The MMR , simply put, is the death of a woman, while pregnant or within 42 days of birth, from a cause related to her pregnancy or labour. It’s usually expressed in terms of 100,000 live births – that is- number of mothers dying to the ratio of babies born.
(Also- and this fact is vitally important and glaringly obvious- there’s no such thing as a Paternal Mortality Ratio- nobody has ever died from becoming a father- simply because nobody dies from having sex!)
A little bit of digging yielded the fact that in 1946 , the estimate of MMR in India was over 2000! By 1990 , this had improved to 570- and is currently hovering under 300. That means 2-3 women die in India, when 1000 babies are born- die not from disease, or accidents, but from fulfilling their biological role in the human species.
The most telling data , comes from the UK- from an MMR of 5500 in 1850’s – a steep decline to around 8.
It stands to reason that it’s not the pregnancy/labour that actually kill women- but the complications that arise from them. The complications have occured since the beginning of time , and still occur now, in much the same way- the only difference is that we can do something about them.
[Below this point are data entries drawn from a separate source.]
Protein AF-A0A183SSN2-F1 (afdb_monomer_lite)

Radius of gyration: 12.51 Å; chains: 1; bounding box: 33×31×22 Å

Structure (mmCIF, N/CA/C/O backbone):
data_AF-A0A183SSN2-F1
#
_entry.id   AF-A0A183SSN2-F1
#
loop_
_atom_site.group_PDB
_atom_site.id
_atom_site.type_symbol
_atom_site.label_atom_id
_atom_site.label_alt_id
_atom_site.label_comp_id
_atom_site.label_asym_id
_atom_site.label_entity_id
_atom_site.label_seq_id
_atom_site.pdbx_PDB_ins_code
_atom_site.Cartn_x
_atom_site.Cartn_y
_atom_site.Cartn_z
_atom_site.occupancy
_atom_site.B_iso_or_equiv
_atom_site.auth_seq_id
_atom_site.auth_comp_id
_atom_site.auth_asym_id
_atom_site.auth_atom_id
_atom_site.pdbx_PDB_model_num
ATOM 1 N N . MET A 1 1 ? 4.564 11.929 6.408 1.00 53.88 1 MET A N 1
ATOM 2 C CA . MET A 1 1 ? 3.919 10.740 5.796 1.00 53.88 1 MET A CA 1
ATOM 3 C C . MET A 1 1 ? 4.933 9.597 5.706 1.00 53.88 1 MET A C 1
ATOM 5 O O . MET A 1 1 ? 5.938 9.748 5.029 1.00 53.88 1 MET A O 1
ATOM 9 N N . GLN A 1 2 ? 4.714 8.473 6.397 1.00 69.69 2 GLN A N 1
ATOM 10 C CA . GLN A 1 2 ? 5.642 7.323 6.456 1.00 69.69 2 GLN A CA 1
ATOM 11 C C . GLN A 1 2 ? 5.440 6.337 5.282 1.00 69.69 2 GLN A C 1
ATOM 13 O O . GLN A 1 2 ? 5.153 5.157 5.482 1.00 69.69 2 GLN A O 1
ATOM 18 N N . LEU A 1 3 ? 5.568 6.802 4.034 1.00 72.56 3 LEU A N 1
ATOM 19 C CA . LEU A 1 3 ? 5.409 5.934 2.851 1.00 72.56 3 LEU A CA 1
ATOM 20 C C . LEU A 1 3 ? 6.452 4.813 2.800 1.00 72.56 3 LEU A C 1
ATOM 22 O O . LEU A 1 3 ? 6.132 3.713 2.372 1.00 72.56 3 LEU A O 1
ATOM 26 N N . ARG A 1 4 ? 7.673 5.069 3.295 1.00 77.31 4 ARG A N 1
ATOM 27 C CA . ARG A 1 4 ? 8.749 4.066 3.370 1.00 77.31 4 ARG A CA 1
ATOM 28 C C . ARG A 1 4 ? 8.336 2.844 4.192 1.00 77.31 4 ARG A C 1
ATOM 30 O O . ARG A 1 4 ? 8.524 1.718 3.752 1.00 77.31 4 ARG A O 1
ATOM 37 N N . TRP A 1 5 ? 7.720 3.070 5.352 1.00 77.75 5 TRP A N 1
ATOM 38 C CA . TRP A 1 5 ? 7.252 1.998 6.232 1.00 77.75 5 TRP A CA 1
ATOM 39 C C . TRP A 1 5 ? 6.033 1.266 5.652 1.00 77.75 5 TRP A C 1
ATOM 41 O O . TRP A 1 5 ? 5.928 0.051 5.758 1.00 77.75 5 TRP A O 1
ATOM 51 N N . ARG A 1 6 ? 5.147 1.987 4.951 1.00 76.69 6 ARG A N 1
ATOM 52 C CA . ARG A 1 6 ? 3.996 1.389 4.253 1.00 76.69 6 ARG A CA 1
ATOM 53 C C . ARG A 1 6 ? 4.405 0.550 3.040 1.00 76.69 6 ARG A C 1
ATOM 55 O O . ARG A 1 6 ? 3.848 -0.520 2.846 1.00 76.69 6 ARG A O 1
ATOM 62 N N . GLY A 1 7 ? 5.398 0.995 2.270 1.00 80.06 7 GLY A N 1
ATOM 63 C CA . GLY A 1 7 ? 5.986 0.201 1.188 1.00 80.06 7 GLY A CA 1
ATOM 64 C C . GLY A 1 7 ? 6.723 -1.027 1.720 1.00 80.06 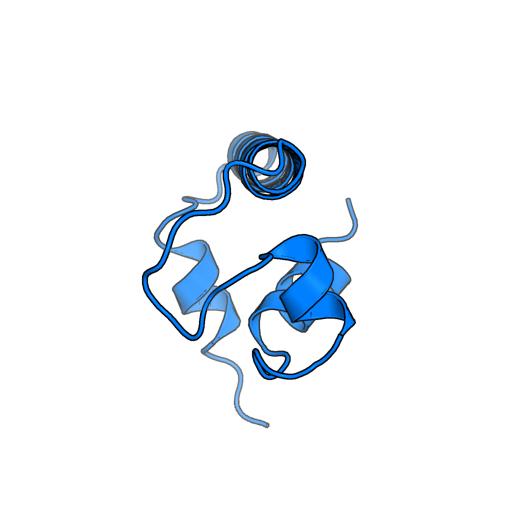7 GLY A C 1
ATOM 65 O O . GLY A 1 7 ? 6.606 -2.107 1.155 1.00 80.06 7 GLY A O 1
ATOM 66 N N . HIS A 1 8 ? 7.410 -0.901 2.861 1.00 81.94 8 HIS A N 1
ATOM 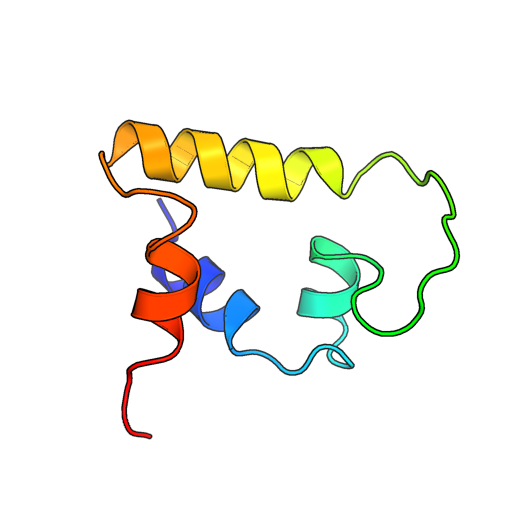67 C CA . HIS A 1 8 ? 7.985 -2.059 3.545 1.00 81.94 8 HIS A CA 1
ATOM 68 C C . HIS A 1 8 ? 6.906 -3.071 3.950 1.00 81.94 8 HIS A C 1
ATOM 70 O O . HIS A 1 8 ? 7.074 -4.259 3.708 1.00 81.94 8 HIS A O 1
ATOM 76 N N . LEU A 1 9 ? 5.771 -2.606 4.477 1.00 78.06 9 LEU A N 1
ATOM 77 C CA . LEU A 1 9 ? 4.656 -3.470 4.861 1.00 78.06 9 LEU A CA 1
ATOM 78 C C . LEU A 1 9 ? 4.043 -4.237 3.678 1.00 78.06 9 LEU A C 1
ATOM 80 O O . LEU A 1 9 ? 3.624 -5.371 3.857 1.00 78.06 9 LEU A O 1
ATOM 84 N N . VAL A 1 10 ? 4.001 -3.646 2.479 1.00 77.69 10 VAL A N 1
ATOM 85 C CA . VAL A 1 10 ? 3.537 -4.333 1.256 1.00 77.69 10 VAL A CA 1
ATOM 86 C C . VAL A 1 10 ? 4.481 -5.461 0.841 1.00 77.69 10 VAL A C 1
ATOM 88 O O . VAL A 1 10 ? 4.019 -6.506 0.393 1.00 77.69 10 VAL A O 1
ATOM 91 N N . ARG A 1 11 ? 5.790 -5.267 1.029 1.00 78.94 11 ARG A N 1
ATOM 92 C CA . ARG A 1 11 ? 6.836 -6.254 0.706 1.00 78.94 11 ARG A CA 1
ATOM 93 C C . ARG A 1 11 ? 7.043 -7.311 1.780 1.00 78.94 11 ARG A C 1
ATOM 95 O O . ARG A 1 11 ? 7.721 -8.301 1.535 1.00 78.94 11 ARG A O 1
ATOM 102 N N . MET A 1 12 ? 6.551 -7.076 2.994 1.00 82.31 12 MET A N 1
ATOM 103 C CA . MET A 1 12 ? 6.582 -8.102 4.027 1.00 82.31 12 MET A CA 1
ATOM 104 C C . MET A 1 12 ? 5.781 -9.313 3.552 1.00 82.31 12 MET A C 1
ATOM 106 O O . MET A 1 12 ? 4.830 -9.183 2.787 1.00 82.31 12 MET A O 1
ATOM 110 N N . ASP A 1 13 ? 6.176 -10.491 4.005 1.00 80.56 13 ASP A N 1
ATOM 111 C CA . ASP A 1 13 ? 5.412 -11.702 3.744 1.00 80.56 13 ASP A CA 1
ATOM 112 C C . ASP A 1 13 ? 4.040 -11.645 4.454 1.00 80.56 13 ASP A C 1
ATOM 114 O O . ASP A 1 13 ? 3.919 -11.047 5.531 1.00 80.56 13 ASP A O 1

It follows that better manangement of these complications means more women now survive what would otherwise have been an potentially dangerous 11 month period in their lives.
THAT is why, in every culture, there is a best of luck type ceremony prior to labour- kubsa/godh-bharai/baby shower- getting through a pregancy safely was (and still is) laudable.
In fact, if you think about it, nothing has improved the lot of womenkind as much as the modernisation of the field of obstetrics-simply because it has converted a universal, once nearly-fatal experience into a more benign and relatively less stressful one.
I mean that ‘relatively’ very very much. In India, the oh-so-cliched many Indias in one country- I’ve had the (mis)fortune to have worked in OBGYN in government centers only- where women are little more than breeding cattle in the eyes of their families.
I’m sorry to say, that in our country, people on the lower end of the social scale still have the kind of pregnancies and labour that are horrifyingly dangerous and unpleasant.These are sometimes fatal, sometimes just temporary setbacks to health, but always invisible amongst statistics.
I have personally yelled at a husband who refused to donate blood to his wife who was birthing his child (his mother yelled back at me) , I’ve delivered the baby of HIV positive women who screamed curses at absent husbands who had infected them,I’ve seen women IGNORED completely after they’ve birthed that precious male baby- suffice to say a female baby meant both mother and baby ignored.
In this melee, where a woman’s wellbeing and health is not even a priority for the husband/his family- there’s only so much even healthcare can do!
Of course, none of this applies to people like you and me with our mostly first world preoccupation with birth plans and water births and fancy hospitals- but if you were ever curious to see the true place of ‘average’ women in Indian society, just visit the OBGYN ward of any government hospital-I guarantee that the vast improvement in our MMR statistics will begin to look like a joke.